> [Data records]:
------------------------------------------------------------
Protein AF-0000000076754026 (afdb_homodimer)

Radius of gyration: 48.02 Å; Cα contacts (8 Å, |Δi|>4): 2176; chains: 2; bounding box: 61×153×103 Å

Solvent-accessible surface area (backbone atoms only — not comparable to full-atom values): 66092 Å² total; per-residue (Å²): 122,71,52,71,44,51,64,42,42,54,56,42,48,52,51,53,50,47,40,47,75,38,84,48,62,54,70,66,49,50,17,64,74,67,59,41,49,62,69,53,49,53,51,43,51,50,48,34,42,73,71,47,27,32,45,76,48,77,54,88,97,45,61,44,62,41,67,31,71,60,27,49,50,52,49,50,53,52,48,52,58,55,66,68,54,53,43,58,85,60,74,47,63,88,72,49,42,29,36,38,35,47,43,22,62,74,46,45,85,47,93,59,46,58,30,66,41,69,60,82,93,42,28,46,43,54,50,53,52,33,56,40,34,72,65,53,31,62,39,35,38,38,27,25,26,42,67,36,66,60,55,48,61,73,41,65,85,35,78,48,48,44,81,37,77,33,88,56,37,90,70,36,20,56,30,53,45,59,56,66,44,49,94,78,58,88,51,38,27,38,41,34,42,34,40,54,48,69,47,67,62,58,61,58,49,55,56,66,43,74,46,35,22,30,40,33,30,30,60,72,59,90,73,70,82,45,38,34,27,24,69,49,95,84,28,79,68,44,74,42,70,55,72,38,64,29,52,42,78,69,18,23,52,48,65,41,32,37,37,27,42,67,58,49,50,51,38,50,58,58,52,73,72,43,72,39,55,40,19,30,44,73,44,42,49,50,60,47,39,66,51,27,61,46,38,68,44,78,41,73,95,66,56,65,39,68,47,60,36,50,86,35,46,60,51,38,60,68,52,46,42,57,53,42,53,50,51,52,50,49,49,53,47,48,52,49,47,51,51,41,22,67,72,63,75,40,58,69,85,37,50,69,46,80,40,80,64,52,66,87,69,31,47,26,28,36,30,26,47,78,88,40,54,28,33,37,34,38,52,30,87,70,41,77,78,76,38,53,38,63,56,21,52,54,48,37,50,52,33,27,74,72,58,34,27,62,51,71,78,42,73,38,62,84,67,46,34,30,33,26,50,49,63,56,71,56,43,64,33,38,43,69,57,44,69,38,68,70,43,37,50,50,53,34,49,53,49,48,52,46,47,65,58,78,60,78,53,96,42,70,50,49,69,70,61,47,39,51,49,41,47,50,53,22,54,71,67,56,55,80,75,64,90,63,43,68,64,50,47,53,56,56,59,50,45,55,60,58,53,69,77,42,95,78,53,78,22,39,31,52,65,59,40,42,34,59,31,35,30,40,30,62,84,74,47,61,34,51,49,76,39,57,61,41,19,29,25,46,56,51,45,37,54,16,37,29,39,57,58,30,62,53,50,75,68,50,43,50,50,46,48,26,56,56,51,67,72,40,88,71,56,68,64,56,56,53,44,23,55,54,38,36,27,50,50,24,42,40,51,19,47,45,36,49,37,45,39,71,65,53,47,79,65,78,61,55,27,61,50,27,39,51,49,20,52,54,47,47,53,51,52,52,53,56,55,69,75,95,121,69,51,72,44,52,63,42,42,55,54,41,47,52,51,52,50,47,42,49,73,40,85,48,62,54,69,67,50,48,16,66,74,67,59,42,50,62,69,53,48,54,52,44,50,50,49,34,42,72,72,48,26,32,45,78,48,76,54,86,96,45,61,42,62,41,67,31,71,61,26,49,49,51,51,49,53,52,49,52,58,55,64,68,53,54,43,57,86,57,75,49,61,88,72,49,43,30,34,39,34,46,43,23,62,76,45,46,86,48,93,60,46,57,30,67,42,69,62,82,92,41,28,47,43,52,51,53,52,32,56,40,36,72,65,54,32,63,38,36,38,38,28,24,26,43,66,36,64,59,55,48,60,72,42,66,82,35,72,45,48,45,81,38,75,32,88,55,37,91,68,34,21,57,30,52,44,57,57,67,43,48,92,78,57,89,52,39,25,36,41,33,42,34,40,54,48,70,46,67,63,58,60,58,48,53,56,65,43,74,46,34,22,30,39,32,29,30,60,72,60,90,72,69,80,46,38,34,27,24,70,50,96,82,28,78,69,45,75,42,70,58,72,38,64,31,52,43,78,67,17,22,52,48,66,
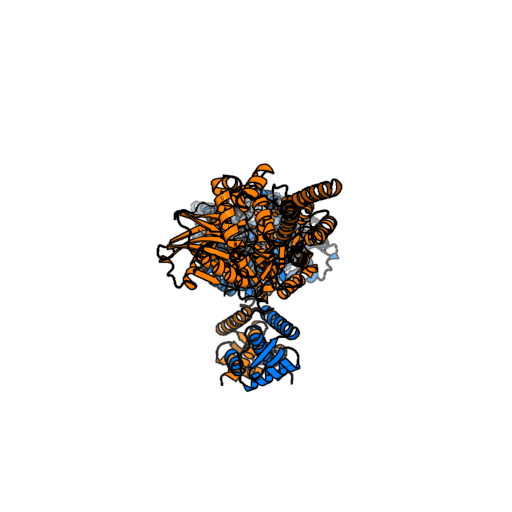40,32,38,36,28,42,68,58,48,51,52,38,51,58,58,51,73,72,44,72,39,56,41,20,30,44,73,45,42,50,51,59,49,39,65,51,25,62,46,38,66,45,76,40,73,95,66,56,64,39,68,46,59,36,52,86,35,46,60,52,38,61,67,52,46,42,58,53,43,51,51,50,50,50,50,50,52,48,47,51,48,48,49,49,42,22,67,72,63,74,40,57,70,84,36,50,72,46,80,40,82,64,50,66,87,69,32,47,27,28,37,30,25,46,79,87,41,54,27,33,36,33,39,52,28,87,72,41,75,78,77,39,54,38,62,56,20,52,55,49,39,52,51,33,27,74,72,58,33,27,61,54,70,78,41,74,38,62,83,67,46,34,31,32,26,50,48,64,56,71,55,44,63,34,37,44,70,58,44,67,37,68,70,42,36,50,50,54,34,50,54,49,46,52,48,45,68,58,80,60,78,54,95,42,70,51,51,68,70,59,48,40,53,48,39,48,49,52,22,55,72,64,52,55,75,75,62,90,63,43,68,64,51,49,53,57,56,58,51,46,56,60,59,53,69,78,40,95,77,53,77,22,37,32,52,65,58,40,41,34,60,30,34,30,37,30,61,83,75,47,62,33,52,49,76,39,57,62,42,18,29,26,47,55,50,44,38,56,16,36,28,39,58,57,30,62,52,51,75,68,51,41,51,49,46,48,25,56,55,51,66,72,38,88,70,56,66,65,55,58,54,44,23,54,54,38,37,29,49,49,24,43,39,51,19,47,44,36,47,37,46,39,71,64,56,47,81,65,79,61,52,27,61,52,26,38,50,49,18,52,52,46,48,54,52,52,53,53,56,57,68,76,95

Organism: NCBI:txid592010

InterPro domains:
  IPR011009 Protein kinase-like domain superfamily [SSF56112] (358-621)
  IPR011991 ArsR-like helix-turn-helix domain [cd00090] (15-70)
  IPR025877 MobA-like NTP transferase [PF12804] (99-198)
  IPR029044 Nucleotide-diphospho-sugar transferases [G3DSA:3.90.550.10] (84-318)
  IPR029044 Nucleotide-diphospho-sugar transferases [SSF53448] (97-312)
------------------------------------------------------------
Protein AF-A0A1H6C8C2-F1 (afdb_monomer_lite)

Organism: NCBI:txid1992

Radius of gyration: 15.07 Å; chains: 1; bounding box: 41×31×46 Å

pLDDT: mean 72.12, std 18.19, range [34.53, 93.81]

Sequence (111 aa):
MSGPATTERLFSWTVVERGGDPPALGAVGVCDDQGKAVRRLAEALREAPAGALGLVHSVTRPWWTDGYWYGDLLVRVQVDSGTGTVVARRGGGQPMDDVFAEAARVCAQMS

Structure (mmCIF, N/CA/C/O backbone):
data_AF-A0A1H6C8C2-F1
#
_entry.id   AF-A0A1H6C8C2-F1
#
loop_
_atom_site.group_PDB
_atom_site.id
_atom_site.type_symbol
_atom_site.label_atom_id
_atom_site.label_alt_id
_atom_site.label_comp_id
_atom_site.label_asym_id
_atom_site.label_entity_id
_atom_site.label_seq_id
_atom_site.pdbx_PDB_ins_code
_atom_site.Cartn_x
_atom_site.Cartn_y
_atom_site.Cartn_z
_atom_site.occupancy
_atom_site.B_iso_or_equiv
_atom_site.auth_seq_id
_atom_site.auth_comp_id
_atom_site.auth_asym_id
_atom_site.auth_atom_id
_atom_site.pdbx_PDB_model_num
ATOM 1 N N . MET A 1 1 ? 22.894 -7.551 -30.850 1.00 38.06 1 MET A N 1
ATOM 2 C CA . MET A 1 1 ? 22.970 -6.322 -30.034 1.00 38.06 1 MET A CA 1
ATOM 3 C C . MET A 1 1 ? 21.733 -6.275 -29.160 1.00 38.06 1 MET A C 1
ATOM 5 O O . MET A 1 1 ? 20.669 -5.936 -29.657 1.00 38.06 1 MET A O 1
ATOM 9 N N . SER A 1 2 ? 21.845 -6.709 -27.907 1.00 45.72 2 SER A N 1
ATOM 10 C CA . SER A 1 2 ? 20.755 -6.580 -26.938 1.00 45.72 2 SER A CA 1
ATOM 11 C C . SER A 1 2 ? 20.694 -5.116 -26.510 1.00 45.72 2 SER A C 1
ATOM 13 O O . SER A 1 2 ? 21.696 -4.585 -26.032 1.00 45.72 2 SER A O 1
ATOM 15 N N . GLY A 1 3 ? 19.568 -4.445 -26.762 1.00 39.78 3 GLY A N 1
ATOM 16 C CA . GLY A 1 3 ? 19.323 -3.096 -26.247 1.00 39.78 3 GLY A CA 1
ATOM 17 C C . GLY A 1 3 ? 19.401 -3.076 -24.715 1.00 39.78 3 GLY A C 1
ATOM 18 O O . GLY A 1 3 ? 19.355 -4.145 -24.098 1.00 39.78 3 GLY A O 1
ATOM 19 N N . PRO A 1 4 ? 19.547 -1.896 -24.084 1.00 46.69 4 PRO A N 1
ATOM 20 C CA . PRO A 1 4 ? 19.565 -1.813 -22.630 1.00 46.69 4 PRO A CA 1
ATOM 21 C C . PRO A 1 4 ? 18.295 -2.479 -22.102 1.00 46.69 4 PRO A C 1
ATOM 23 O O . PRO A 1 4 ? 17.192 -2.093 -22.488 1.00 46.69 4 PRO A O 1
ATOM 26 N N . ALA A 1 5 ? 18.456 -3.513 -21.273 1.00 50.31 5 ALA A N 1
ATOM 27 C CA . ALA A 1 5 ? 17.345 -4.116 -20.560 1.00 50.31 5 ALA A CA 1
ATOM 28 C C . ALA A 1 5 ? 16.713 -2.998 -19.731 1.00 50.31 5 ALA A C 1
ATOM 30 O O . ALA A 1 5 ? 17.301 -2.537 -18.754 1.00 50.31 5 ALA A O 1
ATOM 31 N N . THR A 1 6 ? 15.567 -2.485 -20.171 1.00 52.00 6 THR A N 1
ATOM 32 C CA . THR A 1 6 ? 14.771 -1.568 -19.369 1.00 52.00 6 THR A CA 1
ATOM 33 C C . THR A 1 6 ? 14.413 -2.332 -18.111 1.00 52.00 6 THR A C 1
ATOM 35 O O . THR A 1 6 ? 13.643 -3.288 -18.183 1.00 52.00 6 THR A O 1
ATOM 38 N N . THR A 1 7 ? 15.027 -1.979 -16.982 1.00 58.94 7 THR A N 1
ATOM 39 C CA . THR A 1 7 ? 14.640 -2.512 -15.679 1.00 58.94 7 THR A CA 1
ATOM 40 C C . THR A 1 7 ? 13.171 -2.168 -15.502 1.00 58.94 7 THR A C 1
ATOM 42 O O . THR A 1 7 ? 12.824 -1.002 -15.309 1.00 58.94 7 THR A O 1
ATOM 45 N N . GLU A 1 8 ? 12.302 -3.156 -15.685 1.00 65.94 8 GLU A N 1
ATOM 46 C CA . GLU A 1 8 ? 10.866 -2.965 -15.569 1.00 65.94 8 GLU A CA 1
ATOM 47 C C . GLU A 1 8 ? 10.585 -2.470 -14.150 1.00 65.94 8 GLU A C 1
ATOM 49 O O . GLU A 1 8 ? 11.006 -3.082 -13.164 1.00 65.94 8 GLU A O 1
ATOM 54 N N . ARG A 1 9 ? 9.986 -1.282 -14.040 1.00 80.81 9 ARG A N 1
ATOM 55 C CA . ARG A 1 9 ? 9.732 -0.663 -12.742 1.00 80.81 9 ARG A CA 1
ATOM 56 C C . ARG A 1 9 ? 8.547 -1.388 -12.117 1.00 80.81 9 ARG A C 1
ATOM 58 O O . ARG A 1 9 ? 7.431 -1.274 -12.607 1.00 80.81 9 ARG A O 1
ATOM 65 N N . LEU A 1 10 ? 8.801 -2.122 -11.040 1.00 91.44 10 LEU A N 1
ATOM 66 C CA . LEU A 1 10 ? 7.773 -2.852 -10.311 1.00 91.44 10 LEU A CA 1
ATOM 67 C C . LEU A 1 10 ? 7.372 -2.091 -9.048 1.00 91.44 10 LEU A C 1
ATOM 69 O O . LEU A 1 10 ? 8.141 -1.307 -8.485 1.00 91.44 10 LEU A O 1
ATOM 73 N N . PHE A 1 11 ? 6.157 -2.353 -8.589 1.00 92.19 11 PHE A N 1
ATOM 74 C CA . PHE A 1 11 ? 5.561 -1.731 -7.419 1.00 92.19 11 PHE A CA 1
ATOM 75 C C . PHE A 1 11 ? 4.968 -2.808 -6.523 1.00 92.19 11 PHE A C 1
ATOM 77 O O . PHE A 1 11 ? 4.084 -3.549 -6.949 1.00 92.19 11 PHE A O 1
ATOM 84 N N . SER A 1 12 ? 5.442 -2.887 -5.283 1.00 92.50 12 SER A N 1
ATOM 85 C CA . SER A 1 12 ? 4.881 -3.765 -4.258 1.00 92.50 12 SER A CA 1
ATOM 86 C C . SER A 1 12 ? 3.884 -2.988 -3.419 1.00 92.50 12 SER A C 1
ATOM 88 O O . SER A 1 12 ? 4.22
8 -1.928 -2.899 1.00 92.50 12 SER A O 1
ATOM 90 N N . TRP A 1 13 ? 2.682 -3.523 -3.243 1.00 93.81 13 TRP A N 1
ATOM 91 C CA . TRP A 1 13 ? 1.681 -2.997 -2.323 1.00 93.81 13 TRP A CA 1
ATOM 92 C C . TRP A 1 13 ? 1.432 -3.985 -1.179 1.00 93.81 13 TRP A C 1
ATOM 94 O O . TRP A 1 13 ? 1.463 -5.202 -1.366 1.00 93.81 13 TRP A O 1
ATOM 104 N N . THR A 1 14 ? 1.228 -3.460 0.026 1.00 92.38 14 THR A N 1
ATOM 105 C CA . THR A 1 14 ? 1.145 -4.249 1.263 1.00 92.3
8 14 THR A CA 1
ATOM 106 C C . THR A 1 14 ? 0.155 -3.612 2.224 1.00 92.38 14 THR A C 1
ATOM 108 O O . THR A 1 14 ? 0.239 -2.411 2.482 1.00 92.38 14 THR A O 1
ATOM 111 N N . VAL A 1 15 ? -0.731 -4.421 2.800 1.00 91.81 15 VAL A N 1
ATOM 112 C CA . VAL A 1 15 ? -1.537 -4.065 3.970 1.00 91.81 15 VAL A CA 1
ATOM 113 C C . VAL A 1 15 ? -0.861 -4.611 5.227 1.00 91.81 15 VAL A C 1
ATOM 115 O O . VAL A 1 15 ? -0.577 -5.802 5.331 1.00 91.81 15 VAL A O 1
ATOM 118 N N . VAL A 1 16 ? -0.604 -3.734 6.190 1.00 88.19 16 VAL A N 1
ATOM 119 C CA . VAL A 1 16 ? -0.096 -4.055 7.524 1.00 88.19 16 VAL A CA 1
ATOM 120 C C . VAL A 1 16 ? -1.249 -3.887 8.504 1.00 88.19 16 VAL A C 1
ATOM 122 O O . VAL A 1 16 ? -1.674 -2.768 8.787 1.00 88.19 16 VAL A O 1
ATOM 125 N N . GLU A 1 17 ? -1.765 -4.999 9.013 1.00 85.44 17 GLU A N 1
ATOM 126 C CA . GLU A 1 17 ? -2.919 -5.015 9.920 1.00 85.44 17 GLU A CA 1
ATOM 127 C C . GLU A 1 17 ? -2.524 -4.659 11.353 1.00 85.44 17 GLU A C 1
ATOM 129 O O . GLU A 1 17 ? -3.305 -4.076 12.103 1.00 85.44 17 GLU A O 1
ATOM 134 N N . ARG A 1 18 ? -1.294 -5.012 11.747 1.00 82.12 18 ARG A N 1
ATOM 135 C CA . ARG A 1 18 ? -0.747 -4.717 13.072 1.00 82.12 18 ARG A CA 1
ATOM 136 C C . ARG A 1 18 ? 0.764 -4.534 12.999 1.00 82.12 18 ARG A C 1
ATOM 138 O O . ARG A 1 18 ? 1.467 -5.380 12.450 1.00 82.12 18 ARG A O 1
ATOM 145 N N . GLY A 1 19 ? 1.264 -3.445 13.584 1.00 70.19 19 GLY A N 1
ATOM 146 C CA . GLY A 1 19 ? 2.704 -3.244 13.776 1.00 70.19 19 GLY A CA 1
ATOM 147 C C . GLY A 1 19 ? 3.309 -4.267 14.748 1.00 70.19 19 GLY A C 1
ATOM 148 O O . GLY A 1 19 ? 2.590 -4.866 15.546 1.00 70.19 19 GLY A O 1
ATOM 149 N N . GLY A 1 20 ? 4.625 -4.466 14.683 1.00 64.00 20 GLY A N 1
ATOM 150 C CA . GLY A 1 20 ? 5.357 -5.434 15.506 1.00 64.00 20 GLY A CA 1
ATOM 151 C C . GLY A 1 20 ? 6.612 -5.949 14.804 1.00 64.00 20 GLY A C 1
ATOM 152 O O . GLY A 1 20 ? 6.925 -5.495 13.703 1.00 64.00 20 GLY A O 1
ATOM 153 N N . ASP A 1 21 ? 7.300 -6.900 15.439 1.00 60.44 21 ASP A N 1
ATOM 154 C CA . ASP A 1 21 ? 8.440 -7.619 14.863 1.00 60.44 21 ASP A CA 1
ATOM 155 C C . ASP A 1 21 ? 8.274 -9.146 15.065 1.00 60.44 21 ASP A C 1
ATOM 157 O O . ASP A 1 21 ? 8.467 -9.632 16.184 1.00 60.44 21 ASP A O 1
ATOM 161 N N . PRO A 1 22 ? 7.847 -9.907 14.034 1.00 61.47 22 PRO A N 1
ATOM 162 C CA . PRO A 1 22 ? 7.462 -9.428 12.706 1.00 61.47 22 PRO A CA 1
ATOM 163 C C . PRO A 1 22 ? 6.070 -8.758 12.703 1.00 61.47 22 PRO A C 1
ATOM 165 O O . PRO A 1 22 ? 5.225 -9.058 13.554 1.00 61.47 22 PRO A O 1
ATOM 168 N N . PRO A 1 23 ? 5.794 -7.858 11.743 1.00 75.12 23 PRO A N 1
------------------------------------------------------------
> [Problem requirements]:
Word for word, restate the lines of the listing above starting at the line with "Protein AF-0000000076754026 (afdb_homodimer)" and ending at the line with "Radius of gyration: 48.02", and nothing outside them.

> [Response to the exercise]:
Protein AF-0000000076754026 (afdb_homodimer)

Radius of gyration: 48.02 Å; Cα contacts (8 Å, |Δi|>4): 2176; chains: 2; bounding box: 61×153×103 Å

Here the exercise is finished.